The tension within what is considered characteristic of Pythagorean thought has to do with an effort to synthesize cold, rational, changeless mathematical clarity (space) with passionate and intense interest in things developing, moving, changing -- the marvel of the new (time).
         . . . nihil est toto, quod perstet, in orbe.  (177)
         Cuncta fluuntomnisque vagans formatur imago;
        there is nothing in the whole universe that persists. Everything flows, and is formed as a fleeting image.
If all we can possess are wandering (vagans) images, then, in truth, we can't hold on to truth. The philosopher here seems to be envisioning the world itself as something that can only be an image, and not a stable one -- the critique of knowledge as being ever contingent, limited, and mutable is no longer a critique of knowledge, but rather is in "fact" the world that we can know. The cave of Morpheus is less distant than we thought.

Adding up all this that can never be known yields a sum that is known never to change:
     summa tamen omnia constant. (250)
     the total sum is constant. 

Ancient sources attribute the term Kosmos to Pythagoras -- the idea that there is order in the universe. Given such order, it seemed inevitable to the Greeks that there would be harmony. Pythagoras is believed to have originated the thought of "the music of the spheres." And according to other ancient sources, he was the first to use the term "philosopher."
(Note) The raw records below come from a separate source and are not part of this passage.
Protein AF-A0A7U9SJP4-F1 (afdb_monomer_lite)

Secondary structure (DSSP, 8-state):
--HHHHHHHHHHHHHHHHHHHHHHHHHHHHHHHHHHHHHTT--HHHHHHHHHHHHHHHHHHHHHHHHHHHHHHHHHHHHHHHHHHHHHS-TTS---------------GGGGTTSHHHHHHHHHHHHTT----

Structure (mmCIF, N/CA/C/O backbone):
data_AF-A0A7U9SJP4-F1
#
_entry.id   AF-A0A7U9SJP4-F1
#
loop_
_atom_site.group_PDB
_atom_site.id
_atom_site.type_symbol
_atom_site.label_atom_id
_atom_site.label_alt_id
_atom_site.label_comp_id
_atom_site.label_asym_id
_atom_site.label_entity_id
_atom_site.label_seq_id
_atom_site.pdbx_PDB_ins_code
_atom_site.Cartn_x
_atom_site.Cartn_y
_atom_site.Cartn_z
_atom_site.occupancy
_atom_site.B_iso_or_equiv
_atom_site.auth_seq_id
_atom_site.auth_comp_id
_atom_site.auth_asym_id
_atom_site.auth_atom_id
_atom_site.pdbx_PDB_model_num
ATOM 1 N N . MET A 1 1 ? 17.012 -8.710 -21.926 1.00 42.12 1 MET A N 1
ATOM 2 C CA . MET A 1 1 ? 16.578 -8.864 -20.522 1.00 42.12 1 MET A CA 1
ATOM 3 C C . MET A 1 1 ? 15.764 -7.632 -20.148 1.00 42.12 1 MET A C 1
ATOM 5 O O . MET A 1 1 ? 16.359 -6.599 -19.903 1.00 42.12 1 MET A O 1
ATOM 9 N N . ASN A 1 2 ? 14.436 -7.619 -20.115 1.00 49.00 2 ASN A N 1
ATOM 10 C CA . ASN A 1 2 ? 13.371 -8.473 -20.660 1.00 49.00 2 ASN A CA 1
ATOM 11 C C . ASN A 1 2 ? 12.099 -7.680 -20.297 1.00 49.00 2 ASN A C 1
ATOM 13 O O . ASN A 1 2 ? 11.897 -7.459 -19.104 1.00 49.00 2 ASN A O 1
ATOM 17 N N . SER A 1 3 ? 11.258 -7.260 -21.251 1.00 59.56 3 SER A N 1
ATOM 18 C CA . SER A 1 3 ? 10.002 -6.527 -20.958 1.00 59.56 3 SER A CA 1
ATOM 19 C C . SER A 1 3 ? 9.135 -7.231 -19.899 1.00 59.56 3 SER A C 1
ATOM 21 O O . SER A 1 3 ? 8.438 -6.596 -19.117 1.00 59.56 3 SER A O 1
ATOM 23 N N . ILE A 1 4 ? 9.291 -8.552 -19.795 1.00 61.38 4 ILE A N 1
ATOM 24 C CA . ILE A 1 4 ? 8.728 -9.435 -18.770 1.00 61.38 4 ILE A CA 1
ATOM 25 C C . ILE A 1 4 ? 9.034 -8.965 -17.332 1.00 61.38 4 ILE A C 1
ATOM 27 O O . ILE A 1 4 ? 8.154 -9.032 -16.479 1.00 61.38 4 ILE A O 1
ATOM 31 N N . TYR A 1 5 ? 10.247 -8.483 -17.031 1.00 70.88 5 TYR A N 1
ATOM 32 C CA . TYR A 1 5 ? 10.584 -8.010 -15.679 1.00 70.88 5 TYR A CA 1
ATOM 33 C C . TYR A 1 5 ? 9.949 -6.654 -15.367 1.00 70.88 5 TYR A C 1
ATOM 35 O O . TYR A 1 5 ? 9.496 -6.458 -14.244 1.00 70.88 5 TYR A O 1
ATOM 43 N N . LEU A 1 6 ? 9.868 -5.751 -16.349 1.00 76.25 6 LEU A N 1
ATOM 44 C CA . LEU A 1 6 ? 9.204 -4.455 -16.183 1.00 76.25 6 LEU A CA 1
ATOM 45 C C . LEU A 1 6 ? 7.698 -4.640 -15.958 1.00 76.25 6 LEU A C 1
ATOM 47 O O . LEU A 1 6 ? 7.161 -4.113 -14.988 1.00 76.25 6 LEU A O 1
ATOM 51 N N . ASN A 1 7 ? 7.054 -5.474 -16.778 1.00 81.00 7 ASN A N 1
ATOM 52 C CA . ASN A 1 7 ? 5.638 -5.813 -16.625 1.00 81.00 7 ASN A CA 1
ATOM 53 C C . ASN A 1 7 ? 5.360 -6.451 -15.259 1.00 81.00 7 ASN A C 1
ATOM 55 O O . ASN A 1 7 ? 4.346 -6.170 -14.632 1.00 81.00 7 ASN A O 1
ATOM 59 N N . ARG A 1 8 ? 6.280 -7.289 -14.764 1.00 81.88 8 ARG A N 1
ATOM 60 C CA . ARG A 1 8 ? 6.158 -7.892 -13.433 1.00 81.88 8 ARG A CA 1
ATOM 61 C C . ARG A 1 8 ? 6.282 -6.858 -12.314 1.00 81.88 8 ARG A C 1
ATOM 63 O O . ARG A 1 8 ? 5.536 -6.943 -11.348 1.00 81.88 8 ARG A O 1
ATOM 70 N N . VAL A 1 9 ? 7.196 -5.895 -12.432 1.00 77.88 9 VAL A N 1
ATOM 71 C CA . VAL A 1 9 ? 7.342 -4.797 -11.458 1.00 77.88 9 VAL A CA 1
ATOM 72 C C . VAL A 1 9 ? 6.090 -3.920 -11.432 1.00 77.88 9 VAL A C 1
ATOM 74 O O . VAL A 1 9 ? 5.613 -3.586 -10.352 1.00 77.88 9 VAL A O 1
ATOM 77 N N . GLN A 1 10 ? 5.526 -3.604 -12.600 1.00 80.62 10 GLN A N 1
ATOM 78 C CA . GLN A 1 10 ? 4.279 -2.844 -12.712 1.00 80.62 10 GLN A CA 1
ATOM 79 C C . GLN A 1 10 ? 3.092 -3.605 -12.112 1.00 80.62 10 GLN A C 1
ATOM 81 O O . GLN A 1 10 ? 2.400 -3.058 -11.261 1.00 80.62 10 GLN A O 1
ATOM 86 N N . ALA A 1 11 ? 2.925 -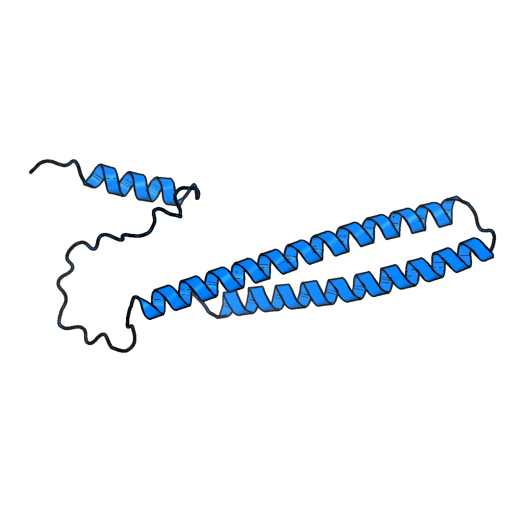4.885 -12.458 1.00 85.31 11 ALA A N 1
ATOM 87 C CA . ALA A 1 11 ? 1.855 -5.724 -11.918 1.00 85.31 11 ALA A CA 1
ATOM 88 C C . ALA A 1 11 ? 1.930 -5.862 -10.387 1.00 85.31 11 ALA A C 1
ATOM 90 O O . ALA A 1 11 ? 0.909 -5.818 -9.707 1.00 85.31 11 ALA A O 1
ATOM 91 N N . VAL A 1 12 ? 3.137 -5.994 -9.824 1.00 86.19 12 VAL A N 1
ATOM 92 C CA . VAL A 1 12 ? 3.323 -6.007 -8.363 1.00 86.19 12 VAL A CA 1
ATOM 93 C C . VAL A 1 12 ? 2.967 -4.650 -7.751 1.00 86.19 12 VAL A C 1
ATOM 95 O O . VAL A 1 12 ? 2.344 -4.614 -6.695 1.00 86.19 12 VAL A O 1
ATOM 98 N N . GLY A 1 13 ? 3.316 -3.538 -8.405 1.00 83.25 13 GLY A N 1
ATOM 99 C CA . GLY A 1 13 ? 2.916 -2.198 -7.968 1.00 83.25 13 GLY A CA 1
ATOM 100 C C . GLY A 1 13 ? 1.396 -2.016 -7.931 1.00 83.25 13 GLY A C 1
ATOM 101 O O . GLY A 1 13 ? 0.861 -1.554 -6.928 1.00 83.25 13 GLY A O 1
ATOM 102 N N . GLU A 1 14 ? 0.693 -2.443 -8.981 1.00 86.38 14 GLU A N 1
ATOM 103 C CA . GLU A 1 14 ? -0.775 -2.418 -9.049 1.00 86.38 14 GLU A CA 1
ATOM 104 C C . GLU A 1 14 ? -1.416 -3.311 -7.980 1.00 86.38 14 GLU A C 1
ATOM 106 O O . GLU A 1 14 ? -2.370 -2.904 -7.320 1.00 86.38 14 GLU A O 1
ATOM 111 N N . GLN A 1 15 ? -0.863 -4.506 -7.754 1.00 89.38 15 GLN A N 1
ATOM 112 C CA . GLN A 1 15 ? -1.340 -5.407 -6.707 1.00 89.38 15 GLN A CA 1
ATOM 113 C C . GLN A 1 15 ? -1.181 -4.795 -5.309 1.00 89.38 15 GLN A C 1
ATOM 115 O O . GLN A 1 15 ? -2.093 -4.907 -4.493 1.00 89.38 15 GLN A O 1
ATOM 120 N N . LEU A 1 16 ? -0.050 -4.137 -5.035 1.00 86.06 16 LEU A N 1
ATOM 121 C CA . LEU A 1 16 ? 0.188 -3.445 -3.766 1.00 86.06 16 LEU A CA 1
ATOM 122 C C . LEU A 1 16 ? -0.804 -2.295 -3.557 1.00 86.06 16 LEU A C 1
ATOM 124 O O . LEU A 1 16 ? -1.326 -2.141 -2.458 1.00 86.06 16 LEU A O 1
ATOM 128 N N . LEU A 1 17 ? -1.122 -1.533 -4.606 1.00 85.88 17 LEU A N 1
ATOM 129 C CA . LEU A 1 17 ? -2.158 -0.497 -4.541 1.00 85.88 17 LEU A CA 1
ATOM 130 C C . LEU A 1 17 ? -3.546 -1.094 -4.275 1.00 85.88 17 LEU A C 1
ATOM 132 O O . LEU A 1 17 ? -4.294 -0.561 -3.464 1.00 85.88 17 LEU A O 1
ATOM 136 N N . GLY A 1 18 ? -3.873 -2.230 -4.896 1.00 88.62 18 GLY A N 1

The figure of Pythagoras brings together the difficult polarities of art and music, the realm of theory and the power of voice, Apollo and Dionysus. According to ancient comment, Pythagoras' initial effort to yoke these contraries broke apart after his death into two separate schools -- one tending toward the mystical, one toward the mathematical. It is this complication, this callida iunctura within Pythagoras, that would have appealed to Ovid. Here was a philosopher who sang the world as if the play of poetic making were not something said about the world, but rather something in and of the world about which philosophers attempt to speak.
If one were to believe the Pythagoreans, with the result that the same individual things will recur, then I shall be talking to you again sitting as you are now, with this pointer in my hand, and everything else will be just as it is now, and it is reasonable to suppose that the time then is the same as now. Porphyrius, Vita Pythagorae.